Lawless in Gaza

Lawless in Gaza

The latest bloodshed in Gaza and Lebanon demonstrates that there will be no end of violence until Israel agrees to negotiate with the democratically elected Palestinian leadership.


Less than a year after its disengagement from Gaza, Israel has become deeply re-engaged, in a sharp escalation of fighting that could ignite a third intifada. The proximate cause was a Palestinian guerrilla attack against an Israeli army base, in which two soldiers were killed and one was taken prisoner. In response Israel launched a furious assault on the entire population of Gaza, destroying its only energy plant, which left 700,000 people without power, and seizing more than two dozen Hamas elected officials. Israel’s leading liberal daily, Ha’aretz, warned that “the government is losing its reason…arresting people to use as bargaining chips is the act of a gang, not of a state.” Amnesty International condemned the attacks against civilian infrastructure as a war crime, and the UN’s Relief and Works Agency warned that Gaza is “on the brink of a public health disaster.”

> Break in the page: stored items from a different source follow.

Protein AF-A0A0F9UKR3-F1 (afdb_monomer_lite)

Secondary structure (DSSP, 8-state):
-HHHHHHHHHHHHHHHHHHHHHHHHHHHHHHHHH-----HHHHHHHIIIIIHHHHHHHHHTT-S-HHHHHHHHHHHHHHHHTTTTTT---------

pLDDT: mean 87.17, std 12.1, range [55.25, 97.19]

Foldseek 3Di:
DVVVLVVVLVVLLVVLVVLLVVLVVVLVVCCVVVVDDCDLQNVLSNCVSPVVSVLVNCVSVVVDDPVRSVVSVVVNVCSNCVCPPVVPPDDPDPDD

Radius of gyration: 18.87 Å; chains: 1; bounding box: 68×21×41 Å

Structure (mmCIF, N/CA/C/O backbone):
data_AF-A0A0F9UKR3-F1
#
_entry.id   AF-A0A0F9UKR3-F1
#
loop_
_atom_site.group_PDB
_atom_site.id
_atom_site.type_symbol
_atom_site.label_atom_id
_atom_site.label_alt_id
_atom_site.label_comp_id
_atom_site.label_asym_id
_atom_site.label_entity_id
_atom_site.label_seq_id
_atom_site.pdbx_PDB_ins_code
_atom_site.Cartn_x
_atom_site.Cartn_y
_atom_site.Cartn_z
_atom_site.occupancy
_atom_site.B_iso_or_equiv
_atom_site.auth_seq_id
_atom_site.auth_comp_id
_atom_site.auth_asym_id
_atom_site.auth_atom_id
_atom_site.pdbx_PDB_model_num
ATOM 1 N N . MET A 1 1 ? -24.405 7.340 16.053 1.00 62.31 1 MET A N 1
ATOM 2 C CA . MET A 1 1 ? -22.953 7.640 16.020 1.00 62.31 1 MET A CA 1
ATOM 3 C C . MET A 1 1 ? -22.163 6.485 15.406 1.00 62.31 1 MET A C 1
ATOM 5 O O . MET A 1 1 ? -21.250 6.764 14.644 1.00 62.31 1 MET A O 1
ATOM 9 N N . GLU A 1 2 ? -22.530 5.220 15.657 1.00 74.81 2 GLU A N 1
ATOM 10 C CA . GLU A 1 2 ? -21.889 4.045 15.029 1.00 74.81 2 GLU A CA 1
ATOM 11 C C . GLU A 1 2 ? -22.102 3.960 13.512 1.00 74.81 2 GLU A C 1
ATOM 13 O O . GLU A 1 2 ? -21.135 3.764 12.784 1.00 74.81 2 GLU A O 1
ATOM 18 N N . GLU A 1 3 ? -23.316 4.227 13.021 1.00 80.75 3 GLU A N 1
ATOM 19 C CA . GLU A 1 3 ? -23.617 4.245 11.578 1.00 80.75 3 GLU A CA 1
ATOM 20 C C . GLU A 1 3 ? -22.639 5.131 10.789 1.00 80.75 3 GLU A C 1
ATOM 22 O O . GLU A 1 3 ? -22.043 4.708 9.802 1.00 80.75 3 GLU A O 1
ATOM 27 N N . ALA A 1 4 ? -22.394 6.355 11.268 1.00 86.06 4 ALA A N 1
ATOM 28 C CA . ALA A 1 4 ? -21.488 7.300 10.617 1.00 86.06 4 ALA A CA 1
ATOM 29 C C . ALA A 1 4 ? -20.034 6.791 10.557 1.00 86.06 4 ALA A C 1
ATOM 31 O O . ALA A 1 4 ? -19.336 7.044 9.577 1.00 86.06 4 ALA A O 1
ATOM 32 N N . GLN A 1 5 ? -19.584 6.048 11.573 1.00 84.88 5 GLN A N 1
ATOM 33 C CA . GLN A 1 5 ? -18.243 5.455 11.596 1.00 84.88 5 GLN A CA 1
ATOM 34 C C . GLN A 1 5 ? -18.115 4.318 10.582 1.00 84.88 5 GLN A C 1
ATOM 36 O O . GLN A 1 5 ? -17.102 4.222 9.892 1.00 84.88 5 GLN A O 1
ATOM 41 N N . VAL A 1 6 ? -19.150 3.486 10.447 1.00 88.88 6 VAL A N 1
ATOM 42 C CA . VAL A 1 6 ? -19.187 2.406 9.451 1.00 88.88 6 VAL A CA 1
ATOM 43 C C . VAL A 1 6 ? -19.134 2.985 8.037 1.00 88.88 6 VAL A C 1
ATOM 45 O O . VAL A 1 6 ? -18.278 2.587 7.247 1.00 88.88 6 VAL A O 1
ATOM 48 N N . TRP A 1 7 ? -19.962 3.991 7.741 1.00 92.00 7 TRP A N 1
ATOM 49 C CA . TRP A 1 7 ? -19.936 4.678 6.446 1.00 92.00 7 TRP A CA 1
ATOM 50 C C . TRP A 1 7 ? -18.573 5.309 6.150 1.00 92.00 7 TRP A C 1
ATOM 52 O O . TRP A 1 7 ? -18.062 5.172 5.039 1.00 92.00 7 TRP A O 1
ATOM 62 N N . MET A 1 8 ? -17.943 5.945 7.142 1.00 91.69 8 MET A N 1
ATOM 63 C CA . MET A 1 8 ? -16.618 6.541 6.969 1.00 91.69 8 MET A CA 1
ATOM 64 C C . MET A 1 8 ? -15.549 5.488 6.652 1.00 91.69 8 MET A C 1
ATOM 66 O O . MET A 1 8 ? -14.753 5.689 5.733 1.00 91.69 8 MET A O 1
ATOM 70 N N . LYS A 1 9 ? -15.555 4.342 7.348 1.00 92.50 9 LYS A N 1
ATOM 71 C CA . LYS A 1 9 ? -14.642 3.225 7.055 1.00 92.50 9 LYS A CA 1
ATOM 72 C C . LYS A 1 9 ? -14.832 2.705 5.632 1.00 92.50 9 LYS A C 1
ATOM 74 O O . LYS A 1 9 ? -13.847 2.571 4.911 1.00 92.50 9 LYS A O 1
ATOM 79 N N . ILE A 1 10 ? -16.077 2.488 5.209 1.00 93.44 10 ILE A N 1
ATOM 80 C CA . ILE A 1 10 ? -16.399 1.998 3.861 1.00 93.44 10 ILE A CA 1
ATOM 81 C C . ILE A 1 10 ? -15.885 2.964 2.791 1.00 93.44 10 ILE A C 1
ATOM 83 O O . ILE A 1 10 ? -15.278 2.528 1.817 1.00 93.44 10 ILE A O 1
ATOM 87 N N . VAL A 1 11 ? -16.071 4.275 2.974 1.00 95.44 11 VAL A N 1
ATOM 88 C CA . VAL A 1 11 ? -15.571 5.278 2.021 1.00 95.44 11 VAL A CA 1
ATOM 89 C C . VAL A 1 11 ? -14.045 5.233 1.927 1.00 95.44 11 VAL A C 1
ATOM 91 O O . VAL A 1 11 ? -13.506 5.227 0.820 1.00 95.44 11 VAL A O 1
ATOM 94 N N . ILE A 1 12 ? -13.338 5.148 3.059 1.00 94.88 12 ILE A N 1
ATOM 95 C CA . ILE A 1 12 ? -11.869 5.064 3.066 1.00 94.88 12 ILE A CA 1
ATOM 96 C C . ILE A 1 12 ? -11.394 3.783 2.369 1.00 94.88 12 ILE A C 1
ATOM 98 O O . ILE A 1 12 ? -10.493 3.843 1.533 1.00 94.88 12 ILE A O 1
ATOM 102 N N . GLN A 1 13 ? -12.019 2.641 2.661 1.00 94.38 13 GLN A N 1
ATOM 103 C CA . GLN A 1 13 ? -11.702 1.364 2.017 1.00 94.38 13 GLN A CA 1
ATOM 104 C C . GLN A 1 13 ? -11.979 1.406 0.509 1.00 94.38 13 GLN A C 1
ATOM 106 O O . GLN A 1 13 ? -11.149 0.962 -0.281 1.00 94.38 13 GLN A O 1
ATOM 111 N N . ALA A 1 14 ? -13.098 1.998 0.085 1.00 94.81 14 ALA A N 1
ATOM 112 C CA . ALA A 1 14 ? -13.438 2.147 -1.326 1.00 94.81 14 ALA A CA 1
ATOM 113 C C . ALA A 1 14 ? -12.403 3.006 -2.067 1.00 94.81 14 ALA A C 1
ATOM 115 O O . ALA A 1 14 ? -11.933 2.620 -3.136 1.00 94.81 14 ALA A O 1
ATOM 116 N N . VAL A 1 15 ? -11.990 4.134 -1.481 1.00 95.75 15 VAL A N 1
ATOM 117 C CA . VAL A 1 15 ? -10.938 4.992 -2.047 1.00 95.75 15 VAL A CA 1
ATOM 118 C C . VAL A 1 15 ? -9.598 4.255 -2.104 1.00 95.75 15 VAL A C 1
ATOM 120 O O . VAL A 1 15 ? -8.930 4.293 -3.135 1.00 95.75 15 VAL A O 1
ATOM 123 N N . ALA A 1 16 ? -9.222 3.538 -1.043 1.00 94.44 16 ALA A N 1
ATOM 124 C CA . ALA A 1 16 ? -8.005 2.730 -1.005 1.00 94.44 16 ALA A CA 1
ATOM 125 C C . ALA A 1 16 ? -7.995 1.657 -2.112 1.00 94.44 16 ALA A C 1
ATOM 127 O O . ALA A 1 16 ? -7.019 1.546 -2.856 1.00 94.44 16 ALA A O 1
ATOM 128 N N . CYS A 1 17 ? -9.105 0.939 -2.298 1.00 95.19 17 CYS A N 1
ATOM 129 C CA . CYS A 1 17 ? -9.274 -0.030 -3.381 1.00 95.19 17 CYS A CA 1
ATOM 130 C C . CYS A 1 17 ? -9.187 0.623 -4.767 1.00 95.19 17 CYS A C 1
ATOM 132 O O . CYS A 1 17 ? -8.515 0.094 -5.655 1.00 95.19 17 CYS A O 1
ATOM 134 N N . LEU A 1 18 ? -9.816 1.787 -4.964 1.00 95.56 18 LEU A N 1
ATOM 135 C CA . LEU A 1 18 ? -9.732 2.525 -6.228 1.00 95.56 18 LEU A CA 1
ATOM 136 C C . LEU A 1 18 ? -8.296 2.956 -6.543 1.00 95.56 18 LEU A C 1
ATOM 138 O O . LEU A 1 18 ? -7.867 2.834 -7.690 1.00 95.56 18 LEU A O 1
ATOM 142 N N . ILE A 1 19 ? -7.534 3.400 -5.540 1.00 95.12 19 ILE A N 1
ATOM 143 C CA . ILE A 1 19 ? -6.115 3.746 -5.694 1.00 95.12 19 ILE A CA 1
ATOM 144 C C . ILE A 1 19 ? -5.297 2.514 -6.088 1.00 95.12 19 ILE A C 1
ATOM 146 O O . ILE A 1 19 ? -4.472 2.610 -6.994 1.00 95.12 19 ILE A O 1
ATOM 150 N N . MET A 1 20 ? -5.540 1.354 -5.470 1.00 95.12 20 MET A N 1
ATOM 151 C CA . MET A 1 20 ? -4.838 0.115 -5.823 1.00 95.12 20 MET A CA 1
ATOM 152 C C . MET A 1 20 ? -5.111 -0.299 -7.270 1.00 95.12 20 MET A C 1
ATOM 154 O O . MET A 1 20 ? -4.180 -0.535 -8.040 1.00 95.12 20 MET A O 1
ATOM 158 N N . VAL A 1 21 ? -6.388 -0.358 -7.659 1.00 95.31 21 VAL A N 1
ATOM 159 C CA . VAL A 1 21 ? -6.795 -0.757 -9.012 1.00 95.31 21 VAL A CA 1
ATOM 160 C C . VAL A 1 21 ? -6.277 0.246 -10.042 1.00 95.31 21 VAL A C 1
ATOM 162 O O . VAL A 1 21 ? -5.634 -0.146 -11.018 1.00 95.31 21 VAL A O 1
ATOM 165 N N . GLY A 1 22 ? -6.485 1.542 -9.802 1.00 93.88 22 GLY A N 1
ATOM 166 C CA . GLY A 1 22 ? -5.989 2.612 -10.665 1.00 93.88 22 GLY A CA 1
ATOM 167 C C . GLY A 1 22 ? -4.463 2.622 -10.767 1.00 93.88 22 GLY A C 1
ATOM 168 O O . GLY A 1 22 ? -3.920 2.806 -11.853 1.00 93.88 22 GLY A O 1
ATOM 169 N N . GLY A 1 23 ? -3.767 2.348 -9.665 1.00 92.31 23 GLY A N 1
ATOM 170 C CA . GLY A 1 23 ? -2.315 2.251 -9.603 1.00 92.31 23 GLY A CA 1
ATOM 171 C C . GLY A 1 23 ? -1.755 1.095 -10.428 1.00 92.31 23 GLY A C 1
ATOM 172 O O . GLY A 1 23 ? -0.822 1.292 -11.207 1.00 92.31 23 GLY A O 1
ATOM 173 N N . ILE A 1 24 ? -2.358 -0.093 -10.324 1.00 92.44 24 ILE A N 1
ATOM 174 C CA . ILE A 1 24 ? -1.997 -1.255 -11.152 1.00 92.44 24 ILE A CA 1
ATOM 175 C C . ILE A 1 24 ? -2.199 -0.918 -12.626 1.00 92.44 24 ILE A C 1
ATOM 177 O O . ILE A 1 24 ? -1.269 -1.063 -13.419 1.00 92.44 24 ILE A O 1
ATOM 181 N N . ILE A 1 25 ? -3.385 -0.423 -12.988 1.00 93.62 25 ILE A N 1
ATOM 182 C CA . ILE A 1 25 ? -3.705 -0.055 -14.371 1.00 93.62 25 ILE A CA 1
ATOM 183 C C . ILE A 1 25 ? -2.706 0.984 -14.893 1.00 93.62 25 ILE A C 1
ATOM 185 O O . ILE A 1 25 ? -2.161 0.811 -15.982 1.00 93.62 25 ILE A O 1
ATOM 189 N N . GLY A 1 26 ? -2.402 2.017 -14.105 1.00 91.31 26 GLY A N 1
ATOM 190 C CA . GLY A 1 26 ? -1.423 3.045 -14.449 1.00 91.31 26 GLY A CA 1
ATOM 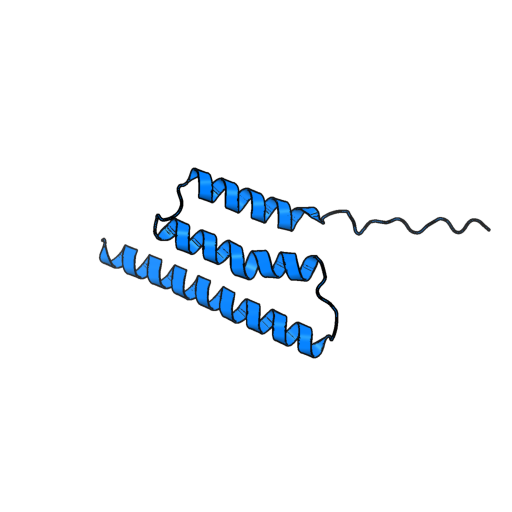191 C C . GLY A 1 26 ? -0.032 2.468 -14.723 1.00 91.31 26 GLY A C 1
ATOM 192 O O . GLY A 1 26 ? 0.569 2.788 -15.748 1.00 91.31 26 GLY A O 1
ATOM 193 N N . ILE A 1 27 ? 0.450 1.556 -13.870 1.00 90.56 27 ILE A N 1
ATOM 194 C CA . ILE A 1 27 ? 1.733 0.864 -14.071 1.00 90.56 27 ILE A CA 1
ATOM 195 C C . ILE A 1 27 ? 1.713 0.034 -15.362 1.00 90.56 27 ILE A C 1
ATOM 197 O O . ILE A 1 27 ? 2.681 0.064 -16.125 1.00 90.56 27 ILE A O 1
ATOM 201 N N . PHE A 1 28 ? 0.628 -0.696 -15.636 1.00 89.38 28 PHE A N 1
ATOM 202 C CA . PHE A 1 28 ? 0.503 -1.506 -16.851 1.00 89.38 28 PHE A CA 1
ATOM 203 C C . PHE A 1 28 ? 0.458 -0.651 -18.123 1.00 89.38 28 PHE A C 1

In an exercise of selective memory, Under Secretary of State Nicholas Burns defended Israel, saying, “Let’s remember who started this. It was the outrageous actions of Hamas in violating Israel’s sovereignty, in taking the soldier hostage.” In fact, the current cycle of violence was set off by weeks of Israeli shellings that culminated in the killing of eight Palestinian civilians on a Gaza beach. On a deeper level, the violence arises from the Israeli strategy of unilateralism, in which even the pretense of negotiations is abandoned and Israel alone decides its final borders, while maintaining control over the territories through closures, military assaults and assassination. After Hamas came to power in January in the Arab world’s most democratic elections, Israel and the United States tried to provoke the government’s collapse by cutting off aid and tax revenues, even though Hamas maintained its yearlong cease-fire and its officials repeatedly declared it could accept a two-state solution or at least a long-term truce. Far from leading to Hamas’s demise, the economic strangulation infuriated Palestinians, convincing many that the United States and Israel care nothing about democracy. After the beach killings, popular outrage finally led Hamas’s military wing to call off its cease-fire.

The latest Gaza clashes (followed by Hezbollah’s capture of two Israeli soldiers along Israel’s border with Lebanon and Israel’s first invasion of southern Lebanon in six years) highlight the bankruptcy of unilateralism and military solutions. There will be no end to the violence until Israel agrees to negotiate with the democratically elected Palestinian leadership. A short-term solution to the current crisis could involve a mutual cease-fire and prisoner exchange, with an Israeli pledge to halt assassinations, military incursions and economic closures, matched by a Palestinian commitment to end rocket attacks on Israel. In the long term, Israel must abandon its obsession with territorial annexation and the “separation wall” and agree to negotiate along the lines already accepted long ago by the Palestinians and the world community: a two-state solution based on the 1967 borders, an end to all settlements, a fair division of Jerusalem and a just resolution to the refugee issue. Arab League nations have offered diplomatic relations with Israel if it accepts these conditions. If Israel doesn’t, the bloodshed in Gaza will spread, and yet another generation of Israelis and Palestinians will suffer the consequences.